__Recorded data__.
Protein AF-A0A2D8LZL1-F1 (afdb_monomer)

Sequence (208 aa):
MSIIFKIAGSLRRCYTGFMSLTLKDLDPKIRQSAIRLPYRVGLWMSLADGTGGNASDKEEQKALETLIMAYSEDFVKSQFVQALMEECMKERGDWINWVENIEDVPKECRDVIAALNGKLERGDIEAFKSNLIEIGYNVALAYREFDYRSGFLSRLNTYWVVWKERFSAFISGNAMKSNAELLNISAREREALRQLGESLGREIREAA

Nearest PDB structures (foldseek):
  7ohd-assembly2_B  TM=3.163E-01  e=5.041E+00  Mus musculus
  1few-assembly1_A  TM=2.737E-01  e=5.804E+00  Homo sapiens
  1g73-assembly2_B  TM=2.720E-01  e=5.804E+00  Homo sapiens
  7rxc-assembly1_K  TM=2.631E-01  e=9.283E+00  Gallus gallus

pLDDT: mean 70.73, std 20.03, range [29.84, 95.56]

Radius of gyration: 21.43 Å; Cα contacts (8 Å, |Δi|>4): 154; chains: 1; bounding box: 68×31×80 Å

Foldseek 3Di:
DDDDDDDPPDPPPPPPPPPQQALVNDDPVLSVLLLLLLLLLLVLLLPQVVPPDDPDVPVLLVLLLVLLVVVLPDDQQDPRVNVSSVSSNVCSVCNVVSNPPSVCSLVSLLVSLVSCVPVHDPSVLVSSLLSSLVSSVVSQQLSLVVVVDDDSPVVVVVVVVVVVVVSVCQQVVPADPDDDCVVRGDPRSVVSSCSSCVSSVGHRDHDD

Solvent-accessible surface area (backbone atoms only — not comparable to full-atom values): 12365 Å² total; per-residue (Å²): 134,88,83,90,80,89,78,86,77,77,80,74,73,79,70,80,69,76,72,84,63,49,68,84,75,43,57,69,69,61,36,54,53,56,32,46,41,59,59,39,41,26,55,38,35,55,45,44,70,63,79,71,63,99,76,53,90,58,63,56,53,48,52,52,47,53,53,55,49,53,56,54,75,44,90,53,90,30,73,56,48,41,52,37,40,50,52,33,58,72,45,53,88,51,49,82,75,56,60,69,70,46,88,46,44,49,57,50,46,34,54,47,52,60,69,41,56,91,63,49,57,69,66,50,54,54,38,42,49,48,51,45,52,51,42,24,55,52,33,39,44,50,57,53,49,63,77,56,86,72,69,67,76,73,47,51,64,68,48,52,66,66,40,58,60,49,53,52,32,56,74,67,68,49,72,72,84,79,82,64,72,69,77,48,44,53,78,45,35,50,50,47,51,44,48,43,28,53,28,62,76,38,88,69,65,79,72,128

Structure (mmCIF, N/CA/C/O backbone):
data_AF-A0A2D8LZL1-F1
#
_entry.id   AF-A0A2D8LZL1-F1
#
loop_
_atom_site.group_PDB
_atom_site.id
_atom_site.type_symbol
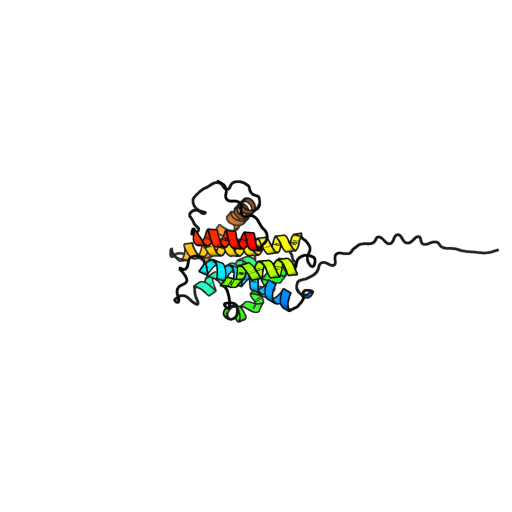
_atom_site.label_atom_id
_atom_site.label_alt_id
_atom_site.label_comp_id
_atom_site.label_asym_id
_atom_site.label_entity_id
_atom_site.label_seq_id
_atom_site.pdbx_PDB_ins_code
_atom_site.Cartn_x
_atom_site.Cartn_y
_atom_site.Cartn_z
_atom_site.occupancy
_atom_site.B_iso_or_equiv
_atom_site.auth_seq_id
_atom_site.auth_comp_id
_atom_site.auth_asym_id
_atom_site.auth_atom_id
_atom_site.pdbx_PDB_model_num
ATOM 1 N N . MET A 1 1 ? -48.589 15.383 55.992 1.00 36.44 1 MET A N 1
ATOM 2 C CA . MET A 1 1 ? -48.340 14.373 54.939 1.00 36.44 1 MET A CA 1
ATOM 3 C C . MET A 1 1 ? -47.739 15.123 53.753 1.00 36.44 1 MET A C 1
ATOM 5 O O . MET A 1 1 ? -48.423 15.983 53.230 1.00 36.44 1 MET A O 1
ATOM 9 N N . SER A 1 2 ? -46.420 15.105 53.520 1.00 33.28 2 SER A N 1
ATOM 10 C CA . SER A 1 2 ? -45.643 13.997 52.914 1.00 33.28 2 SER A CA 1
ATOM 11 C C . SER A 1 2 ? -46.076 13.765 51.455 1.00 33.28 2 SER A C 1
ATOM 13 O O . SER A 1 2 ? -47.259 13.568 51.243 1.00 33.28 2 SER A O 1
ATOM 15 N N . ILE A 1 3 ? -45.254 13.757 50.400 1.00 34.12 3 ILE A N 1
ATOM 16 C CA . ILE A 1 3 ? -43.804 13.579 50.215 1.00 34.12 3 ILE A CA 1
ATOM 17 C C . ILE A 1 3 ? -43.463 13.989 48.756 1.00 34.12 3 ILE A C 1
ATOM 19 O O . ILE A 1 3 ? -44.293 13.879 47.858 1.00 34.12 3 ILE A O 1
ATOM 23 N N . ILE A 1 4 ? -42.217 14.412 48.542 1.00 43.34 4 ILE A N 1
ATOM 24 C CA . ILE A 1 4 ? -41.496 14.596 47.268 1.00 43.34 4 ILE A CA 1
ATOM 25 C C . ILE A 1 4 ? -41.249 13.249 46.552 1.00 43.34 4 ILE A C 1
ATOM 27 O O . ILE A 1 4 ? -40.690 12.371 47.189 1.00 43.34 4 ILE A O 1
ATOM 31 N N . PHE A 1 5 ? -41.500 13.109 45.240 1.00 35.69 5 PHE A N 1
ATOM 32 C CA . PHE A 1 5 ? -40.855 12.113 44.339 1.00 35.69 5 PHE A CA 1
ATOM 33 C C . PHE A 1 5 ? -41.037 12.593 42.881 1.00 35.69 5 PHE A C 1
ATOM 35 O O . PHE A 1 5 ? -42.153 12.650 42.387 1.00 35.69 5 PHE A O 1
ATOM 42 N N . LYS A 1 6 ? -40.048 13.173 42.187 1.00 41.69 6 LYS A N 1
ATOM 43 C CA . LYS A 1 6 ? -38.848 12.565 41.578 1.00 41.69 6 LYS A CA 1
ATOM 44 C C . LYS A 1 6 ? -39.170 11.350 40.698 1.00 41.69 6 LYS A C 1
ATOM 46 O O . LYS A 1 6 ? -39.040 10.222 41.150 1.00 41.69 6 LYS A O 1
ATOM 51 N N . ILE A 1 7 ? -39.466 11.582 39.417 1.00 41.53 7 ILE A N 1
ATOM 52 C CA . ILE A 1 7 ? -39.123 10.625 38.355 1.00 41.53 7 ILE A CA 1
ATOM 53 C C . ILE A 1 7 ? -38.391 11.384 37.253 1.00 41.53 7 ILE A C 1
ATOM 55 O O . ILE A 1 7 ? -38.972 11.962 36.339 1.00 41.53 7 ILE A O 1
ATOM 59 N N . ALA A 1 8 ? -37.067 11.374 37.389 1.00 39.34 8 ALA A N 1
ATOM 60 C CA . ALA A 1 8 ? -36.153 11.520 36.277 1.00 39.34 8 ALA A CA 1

==

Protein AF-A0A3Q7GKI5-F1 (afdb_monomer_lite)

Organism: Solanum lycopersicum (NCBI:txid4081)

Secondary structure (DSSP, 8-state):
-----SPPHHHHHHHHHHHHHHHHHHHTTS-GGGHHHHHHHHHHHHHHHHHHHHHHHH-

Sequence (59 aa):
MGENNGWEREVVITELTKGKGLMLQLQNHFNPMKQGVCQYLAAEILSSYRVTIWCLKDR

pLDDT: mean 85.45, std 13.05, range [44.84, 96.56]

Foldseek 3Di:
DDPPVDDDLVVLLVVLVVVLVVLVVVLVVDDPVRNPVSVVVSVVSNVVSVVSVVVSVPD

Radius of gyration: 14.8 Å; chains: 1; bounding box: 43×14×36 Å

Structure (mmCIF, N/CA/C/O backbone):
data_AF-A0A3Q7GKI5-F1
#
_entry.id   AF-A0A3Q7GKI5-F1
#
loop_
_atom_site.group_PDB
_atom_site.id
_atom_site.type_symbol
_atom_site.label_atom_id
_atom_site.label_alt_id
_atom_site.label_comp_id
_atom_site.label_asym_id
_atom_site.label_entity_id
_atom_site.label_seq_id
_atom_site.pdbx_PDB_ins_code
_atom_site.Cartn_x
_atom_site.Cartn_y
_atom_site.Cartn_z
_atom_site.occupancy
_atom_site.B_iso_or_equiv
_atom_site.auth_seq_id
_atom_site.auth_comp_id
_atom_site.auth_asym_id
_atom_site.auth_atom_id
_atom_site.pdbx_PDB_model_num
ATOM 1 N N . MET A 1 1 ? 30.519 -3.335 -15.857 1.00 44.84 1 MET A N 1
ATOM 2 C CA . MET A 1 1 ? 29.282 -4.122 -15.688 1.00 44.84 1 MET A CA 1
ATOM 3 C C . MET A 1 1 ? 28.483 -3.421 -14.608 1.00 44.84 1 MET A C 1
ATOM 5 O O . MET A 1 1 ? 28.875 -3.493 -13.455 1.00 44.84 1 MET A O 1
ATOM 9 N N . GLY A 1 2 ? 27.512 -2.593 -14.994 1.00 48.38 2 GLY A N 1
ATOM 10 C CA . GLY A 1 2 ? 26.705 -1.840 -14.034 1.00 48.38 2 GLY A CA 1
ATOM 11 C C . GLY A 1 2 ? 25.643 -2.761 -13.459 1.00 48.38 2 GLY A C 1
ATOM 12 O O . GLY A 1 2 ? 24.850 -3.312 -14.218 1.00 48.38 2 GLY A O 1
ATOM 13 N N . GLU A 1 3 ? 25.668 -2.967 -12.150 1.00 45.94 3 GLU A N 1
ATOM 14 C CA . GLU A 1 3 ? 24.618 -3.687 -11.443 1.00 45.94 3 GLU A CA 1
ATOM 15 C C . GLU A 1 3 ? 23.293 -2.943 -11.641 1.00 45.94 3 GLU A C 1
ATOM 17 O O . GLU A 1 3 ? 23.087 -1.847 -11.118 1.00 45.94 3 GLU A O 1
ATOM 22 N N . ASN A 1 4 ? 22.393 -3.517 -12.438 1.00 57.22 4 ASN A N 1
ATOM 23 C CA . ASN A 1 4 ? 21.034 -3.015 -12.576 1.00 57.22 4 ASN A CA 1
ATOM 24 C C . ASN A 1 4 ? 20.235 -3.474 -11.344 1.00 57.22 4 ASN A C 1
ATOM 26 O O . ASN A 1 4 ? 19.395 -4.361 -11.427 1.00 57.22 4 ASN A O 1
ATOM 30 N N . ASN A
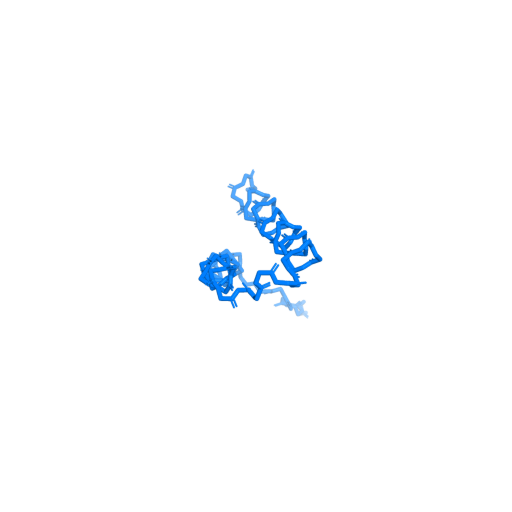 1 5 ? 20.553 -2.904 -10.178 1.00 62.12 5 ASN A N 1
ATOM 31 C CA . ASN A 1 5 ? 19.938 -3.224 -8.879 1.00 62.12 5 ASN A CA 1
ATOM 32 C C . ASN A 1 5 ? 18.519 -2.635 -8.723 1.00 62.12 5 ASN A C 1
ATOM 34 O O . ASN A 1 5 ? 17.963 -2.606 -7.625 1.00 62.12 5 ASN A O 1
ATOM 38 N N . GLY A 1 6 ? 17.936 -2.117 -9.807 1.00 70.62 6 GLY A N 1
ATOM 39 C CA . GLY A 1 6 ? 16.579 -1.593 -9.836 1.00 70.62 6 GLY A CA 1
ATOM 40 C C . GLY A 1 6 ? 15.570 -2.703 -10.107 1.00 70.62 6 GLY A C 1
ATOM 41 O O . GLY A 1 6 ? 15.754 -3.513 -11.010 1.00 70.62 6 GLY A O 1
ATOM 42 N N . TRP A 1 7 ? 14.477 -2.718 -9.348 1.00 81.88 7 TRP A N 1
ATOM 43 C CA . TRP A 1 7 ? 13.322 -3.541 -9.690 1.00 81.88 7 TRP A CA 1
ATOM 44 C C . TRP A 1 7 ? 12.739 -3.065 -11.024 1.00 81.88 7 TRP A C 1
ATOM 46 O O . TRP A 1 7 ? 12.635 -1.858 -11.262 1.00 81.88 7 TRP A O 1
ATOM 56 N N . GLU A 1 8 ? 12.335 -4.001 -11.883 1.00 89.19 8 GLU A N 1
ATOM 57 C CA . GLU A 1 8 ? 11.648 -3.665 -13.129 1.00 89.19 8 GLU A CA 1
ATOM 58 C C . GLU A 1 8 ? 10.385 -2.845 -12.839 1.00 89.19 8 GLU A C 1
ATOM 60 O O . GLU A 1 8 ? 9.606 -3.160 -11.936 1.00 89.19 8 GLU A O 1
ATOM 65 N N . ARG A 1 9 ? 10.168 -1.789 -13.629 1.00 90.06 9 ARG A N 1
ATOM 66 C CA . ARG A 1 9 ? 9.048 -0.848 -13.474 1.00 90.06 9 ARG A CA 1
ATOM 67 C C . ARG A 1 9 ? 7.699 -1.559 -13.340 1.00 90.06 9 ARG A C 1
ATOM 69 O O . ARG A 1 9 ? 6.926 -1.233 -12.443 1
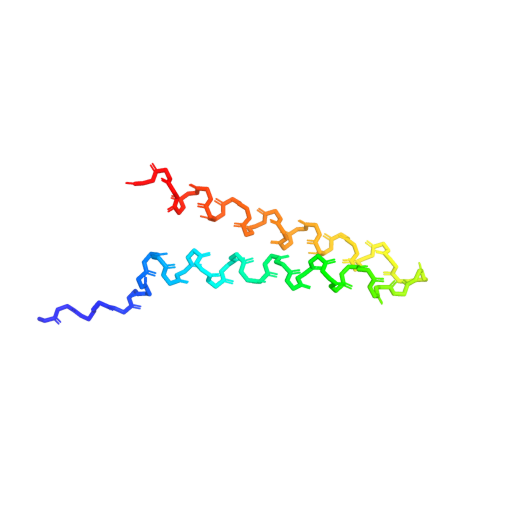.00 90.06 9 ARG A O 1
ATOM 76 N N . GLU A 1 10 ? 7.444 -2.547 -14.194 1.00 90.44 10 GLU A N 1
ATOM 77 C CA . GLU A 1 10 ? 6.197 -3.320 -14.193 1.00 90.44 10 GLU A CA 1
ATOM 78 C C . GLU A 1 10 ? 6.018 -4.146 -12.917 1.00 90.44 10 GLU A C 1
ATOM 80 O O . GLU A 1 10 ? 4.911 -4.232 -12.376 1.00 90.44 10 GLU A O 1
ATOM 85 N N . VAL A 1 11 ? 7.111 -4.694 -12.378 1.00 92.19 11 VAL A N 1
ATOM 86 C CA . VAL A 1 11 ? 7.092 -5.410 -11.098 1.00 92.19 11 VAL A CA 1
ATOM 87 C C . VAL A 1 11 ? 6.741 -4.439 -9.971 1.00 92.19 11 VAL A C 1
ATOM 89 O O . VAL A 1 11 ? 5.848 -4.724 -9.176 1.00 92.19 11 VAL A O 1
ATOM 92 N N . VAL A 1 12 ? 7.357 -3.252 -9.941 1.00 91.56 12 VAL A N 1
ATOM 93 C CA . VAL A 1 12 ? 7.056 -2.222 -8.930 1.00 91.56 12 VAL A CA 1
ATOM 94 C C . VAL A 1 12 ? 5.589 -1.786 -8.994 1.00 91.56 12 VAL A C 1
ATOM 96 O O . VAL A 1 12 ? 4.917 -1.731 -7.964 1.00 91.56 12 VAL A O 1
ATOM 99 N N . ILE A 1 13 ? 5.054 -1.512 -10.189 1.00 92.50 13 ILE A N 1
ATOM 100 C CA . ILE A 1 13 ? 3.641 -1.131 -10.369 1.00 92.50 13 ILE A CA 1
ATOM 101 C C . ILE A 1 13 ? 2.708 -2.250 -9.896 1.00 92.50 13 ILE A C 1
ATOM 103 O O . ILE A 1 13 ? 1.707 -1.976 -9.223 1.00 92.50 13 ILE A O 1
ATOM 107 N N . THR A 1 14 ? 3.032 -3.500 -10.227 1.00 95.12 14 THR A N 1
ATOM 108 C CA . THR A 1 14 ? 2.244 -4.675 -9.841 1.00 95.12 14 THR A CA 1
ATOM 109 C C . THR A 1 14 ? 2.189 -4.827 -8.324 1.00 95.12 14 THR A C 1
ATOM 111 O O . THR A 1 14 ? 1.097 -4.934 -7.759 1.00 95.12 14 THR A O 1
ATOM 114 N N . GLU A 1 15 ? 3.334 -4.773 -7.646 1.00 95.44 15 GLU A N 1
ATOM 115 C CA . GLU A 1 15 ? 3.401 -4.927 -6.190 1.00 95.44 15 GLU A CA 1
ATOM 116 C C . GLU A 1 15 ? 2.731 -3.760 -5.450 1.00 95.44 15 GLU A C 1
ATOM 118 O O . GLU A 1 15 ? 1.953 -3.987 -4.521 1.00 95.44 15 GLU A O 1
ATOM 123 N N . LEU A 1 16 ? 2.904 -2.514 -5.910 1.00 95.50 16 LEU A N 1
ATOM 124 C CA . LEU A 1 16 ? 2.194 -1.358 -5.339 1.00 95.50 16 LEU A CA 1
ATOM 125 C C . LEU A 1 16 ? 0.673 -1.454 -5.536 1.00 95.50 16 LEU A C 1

__Work to be completed__.
Write out, from the lines above, only those from the line with "ATOM 109 C C" to the line with "ATOM 125 C C", exactly as given, including the first and the last.

__Solution__.
ATOM 109 C C . THR A 1 14 ? 2.189 -4.827 -8.324 1.00 95.12 14 THR A C 1
ATOM 111 O O . THR A 1 14 ? 1.097 -4.934 -7.759 1.00 95.12 14 THR A O 1
ATOM 114 N N . GLU A 1 15 ? 3.334 -4.773 -7.646 1.00 95.44 15 GLU A N 1
ATOM 115 C CA . GLU A 1 15 ? 3.401 -4.927 -6.190 1.00 95.44 15 GLU A CA 1
ATOM 116 C C . GLU A 1 15 ? 2.731 -3.760 -5.450 1.00 95.44 15 GLU A C 1
ATOM 118 O O . GLU A 1 15 ? 1.953 -3.987 -4.521 1.00 95.44 15 GLU A O 1
ATOM 123 N N . LEU A 1 16 ? 2.904 -2.514 -5.910 1.00 95.50 16 LEU A N 1
ATOM 124 C CA . LEU A 1 16 ? 2.194 -1.358 -5.339 1.00 95.50 16 LEU A CA 1
ATOM 125 C C . LEU A 1 16 ? 0.673 -1.454 -5.536 1.00 95.50 16 LEU A C 1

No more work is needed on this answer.